As with any modelling work, there are inherent limitations that need to be discussed. Although our model may provide useful clinical information, the simulations do not consider the variations in biomechanical properties throughout the corneal thickness (such as differences in biomechanical properties within the stroma at different depths as well as biomechanical properties of Bowman’s layer) at this stage, although it is now well accepted that the anterior corneal stroma has greater corneal tensile strength than the posterior wall [15]. It may be beneficial to consider adding the stiffness gradient along the thickness of the cornea in order to provide a more complete representation of corneal biomechanics. However, the relevant experimental data are sparse and adding a stiffness gradient will highly complicate the computations. Another limitation is the incorporation of the treatment procedure. Our models are patient-specific; however, the ‘virtual’ treatments are not, we have manually added them and therefore they are not shaped as realistic ones. Nevertheless, we introduced the virtual ablation profiles to mimic real-world procedures using computer software (Scan-IP module of Simpleware®), under supervision of a cornea surgeon (DV) but not necessarily taking the full complexity of clinical considerations at the time of operation on an individual. Accordingly, the ‘virtual’ introduction of an ideal section somewhat compromises the specificity of our models, however, this is a practical way to methodologically and quantitatively predict the biomechanical outcomes of a treatment approach. Further validation of this model using preoperative data of post LASIK ectasia patients, could help in obtaining the patient-specific biomechanical threshold to avoid ectasia. Following validation, this model, combined with clinical scoring systems, could improve preoperative detection of at-risk patients using both biomechanical and clinical data.

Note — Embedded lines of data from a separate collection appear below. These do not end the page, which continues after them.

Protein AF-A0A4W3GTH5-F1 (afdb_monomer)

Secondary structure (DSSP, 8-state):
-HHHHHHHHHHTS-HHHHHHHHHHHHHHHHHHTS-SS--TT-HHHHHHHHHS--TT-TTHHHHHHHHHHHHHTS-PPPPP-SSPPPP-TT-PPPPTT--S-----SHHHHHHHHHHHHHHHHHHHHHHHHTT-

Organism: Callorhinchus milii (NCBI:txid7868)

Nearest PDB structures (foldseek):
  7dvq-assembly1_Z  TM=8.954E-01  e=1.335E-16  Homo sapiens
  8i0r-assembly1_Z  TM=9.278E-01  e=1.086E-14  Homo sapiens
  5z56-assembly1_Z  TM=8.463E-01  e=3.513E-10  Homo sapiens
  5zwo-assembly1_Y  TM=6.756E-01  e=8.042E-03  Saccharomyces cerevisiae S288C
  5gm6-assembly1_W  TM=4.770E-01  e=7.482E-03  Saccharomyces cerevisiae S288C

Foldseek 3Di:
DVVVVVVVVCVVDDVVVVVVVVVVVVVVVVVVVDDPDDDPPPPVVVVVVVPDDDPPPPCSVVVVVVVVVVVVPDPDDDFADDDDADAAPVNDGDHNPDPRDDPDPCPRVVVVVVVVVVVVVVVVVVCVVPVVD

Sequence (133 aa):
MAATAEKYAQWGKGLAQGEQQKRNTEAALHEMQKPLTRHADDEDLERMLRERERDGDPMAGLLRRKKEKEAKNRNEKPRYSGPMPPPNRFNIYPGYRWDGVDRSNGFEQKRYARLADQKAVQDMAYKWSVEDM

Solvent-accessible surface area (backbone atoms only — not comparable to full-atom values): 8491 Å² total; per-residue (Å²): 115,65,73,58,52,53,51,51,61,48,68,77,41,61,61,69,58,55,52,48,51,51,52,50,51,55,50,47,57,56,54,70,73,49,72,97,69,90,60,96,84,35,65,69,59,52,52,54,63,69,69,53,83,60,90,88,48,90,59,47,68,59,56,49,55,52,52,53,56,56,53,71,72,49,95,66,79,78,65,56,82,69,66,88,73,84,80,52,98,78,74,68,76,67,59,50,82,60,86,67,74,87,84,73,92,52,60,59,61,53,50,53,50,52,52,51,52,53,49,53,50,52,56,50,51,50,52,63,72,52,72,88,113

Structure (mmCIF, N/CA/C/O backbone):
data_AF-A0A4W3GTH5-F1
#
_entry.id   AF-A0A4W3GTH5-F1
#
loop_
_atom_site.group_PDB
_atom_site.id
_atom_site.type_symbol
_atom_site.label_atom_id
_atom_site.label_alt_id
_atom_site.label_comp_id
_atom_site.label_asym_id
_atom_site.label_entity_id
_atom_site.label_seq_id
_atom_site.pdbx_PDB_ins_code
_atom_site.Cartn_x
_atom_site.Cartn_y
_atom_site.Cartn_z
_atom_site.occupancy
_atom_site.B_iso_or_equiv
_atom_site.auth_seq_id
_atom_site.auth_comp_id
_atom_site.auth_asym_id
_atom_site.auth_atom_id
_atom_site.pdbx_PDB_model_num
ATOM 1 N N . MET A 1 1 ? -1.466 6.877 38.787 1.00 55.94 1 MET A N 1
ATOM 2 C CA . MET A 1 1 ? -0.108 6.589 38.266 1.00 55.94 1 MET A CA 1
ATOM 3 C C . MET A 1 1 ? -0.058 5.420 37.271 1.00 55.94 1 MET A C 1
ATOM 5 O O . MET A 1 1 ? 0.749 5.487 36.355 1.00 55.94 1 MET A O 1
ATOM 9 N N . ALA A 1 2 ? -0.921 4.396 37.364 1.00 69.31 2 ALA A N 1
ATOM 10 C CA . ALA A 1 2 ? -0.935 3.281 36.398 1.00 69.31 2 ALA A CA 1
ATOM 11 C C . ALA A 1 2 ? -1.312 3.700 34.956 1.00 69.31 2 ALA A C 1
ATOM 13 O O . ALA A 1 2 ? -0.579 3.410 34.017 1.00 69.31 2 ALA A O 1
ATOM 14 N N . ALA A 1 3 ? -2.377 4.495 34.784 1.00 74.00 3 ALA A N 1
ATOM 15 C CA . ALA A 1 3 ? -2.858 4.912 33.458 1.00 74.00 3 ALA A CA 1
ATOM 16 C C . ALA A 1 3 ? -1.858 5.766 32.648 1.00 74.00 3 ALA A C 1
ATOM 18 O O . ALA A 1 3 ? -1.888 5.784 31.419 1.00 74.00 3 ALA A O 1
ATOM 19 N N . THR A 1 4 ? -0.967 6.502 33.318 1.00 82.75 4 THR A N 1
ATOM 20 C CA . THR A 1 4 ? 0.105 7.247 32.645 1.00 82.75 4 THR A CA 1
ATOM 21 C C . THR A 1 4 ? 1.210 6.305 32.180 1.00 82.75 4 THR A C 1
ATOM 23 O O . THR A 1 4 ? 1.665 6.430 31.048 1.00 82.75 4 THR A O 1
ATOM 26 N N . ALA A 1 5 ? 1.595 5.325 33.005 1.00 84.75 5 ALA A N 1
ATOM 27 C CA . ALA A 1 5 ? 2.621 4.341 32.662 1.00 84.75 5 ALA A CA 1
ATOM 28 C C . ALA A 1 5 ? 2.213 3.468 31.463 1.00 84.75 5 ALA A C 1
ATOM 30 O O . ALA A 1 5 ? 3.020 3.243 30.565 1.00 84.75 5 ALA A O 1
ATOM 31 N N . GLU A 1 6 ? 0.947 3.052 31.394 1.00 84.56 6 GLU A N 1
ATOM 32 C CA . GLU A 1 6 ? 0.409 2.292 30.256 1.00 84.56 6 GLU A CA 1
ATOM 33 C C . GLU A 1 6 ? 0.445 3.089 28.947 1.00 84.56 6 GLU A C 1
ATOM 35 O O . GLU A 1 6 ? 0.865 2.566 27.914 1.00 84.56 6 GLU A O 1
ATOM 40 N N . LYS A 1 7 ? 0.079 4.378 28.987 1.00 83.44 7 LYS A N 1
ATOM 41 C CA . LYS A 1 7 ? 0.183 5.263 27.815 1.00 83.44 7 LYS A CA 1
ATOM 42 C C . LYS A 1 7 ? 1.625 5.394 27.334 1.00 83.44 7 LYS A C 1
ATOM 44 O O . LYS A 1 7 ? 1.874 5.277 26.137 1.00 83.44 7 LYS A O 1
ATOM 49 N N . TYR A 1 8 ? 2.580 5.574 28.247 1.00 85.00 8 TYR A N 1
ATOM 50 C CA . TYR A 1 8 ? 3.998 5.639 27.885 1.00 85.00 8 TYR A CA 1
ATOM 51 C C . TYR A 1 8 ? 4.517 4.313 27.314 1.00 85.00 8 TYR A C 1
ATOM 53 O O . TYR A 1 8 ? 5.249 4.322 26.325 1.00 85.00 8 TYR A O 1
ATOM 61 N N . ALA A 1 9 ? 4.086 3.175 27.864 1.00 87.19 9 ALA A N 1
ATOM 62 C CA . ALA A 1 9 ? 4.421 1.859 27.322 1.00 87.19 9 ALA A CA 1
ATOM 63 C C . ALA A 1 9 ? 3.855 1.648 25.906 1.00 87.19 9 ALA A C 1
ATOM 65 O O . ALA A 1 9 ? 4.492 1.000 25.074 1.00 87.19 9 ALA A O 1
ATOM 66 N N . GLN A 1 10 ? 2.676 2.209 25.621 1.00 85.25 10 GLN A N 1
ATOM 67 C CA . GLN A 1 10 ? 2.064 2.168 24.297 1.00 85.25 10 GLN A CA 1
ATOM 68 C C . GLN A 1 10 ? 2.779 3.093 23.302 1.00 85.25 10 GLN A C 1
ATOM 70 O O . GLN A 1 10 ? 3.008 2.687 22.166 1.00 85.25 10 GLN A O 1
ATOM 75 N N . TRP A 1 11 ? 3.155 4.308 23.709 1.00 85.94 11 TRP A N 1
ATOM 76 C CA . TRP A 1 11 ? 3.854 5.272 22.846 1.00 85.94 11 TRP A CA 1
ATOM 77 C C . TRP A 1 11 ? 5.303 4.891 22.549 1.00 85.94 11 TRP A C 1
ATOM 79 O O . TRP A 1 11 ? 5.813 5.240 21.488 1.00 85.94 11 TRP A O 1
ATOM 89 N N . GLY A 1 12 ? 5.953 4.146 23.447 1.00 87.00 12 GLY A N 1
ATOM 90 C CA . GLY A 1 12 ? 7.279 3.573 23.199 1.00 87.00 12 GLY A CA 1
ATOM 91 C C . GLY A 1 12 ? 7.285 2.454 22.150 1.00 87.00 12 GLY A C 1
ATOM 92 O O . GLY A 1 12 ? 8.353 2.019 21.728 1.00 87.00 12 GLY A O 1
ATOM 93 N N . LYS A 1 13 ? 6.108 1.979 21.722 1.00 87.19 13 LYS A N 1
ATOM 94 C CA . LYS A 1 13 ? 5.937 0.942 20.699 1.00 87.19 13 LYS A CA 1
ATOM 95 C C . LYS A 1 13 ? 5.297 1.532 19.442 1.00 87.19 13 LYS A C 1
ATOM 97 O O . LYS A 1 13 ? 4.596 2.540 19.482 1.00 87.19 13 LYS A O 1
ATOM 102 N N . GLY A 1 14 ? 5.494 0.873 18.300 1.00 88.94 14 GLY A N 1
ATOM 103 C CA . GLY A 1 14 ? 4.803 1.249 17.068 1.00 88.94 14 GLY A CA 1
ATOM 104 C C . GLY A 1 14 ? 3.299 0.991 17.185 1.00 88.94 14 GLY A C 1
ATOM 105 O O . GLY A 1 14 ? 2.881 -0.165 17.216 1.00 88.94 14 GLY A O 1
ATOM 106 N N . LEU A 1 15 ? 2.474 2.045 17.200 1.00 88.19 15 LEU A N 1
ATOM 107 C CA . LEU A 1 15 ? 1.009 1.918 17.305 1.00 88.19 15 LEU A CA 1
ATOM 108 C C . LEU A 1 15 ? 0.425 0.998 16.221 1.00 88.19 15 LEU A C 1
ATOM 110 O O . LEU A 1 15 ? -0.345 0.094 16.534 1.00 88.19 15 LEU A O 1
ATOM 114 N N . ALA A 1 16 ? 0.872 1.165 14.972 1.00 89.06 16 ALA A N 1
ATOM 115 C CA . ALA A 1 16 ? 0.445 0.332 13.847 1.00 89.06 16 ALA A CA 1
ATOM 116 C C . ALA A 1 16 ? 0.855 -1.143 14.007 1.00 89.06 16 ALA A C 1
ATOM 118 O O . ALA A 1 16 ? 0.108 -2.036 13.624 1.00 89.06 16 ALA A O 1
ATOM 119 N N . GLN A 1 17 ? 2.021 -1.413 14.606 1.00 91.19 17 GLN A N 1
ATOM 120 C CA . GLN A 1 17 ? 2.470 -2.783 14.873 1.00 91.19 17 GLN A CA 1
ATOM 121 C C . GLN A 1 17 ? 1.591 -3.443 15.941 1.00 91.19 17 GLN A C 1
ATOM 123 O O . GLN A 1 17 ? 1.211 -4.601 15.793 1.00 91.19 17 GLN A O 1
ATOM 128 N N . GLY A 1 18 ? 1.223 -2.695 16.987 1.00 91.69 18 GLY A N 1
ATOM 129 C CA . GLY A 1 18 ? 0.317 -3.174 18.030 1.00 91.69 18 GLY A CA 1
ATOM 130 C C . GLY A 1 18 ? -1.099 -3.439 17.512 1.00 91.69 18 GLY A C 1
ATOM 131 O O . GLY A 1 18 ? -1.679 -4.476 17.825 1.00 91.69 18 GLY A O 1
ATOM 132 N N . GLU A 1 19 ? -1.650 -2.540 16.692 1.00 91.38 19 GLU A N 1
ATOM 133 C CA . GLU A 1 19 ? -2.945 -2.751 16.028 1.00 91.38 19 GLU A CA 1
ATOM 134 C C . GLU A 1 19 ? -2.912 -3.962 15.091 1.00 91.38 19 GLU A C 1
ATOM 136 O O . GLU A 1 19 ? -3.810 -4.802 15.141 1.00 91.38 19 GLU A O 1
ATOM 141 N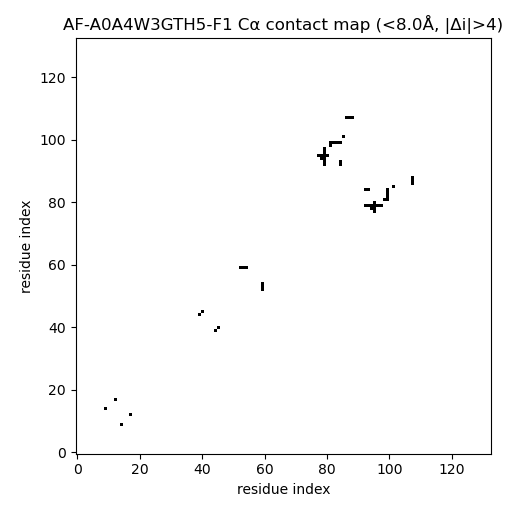 N . GLN A 1 20 ? -1.847 -4.105 14.297 1.00 92.56 20 GLN A N 1
ATOM 142 C CA . GLN A 1 20 ? -1.676 -5.259 13.420 1.00 92.56 20 GLN A CA 1
ATOM 143 C C . GLN A 1 20 ? -1.590 -6.566 14.213 1.00 92.56 20 GLN A C 1
ATOM 145 O O . GLN A 1 20 ? -2.192 -7.559 13.814 1.00 92.56 20 GLN A O 1
ATOM 150 N N . GLN A 1 21 ? -0.880 -6.576 15.345 1.00 93.81 21 GLN A N 1
ATOM 151 C CA . GLN A 1 21 ? -0.793 -7.753 16.204 1.00 93.81 21 GLN A CA 1
ATOM 152 C C . GLN A 1 21 ? -2.173 -8.158 16.732 1.00 93.81 21 GLN A C 1
ATOM 154 O O . GLN A 1 21 ? -2.530 -9.327 16.624 1.00 93.81 21 GLN A O 1
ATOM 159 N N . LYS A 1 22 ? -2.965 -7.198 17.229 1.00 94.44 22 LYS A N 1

To conclude, we have developed a method and modelling framework, using computational FE-based techniques, to approximate the post-operative biomechanical behaviour of the cornea. This method has allowed us to mathematically model the stresses that the cornea is exposed to with corneal ablative surgery. Such a method, once clinically validated with whatever modifications may prove necessary, could eventually allow clinicians to more accurately plan surgeries and adjust their plan to increase the likelihood of avoiding post-operative ectasia.

Summary

What was known before

  • Iatrogenic keratectasia can be induced by LASIK.

  • Much effort is made to identify patients that may develop keratoectasia.

  • There is no method to reliably predict if a specific eye would have post LASIK keratoectasia.

What this study adds

  • Finite element modelling allowed us to see in advance the extra stress and strain induced on the cornea following LASIK.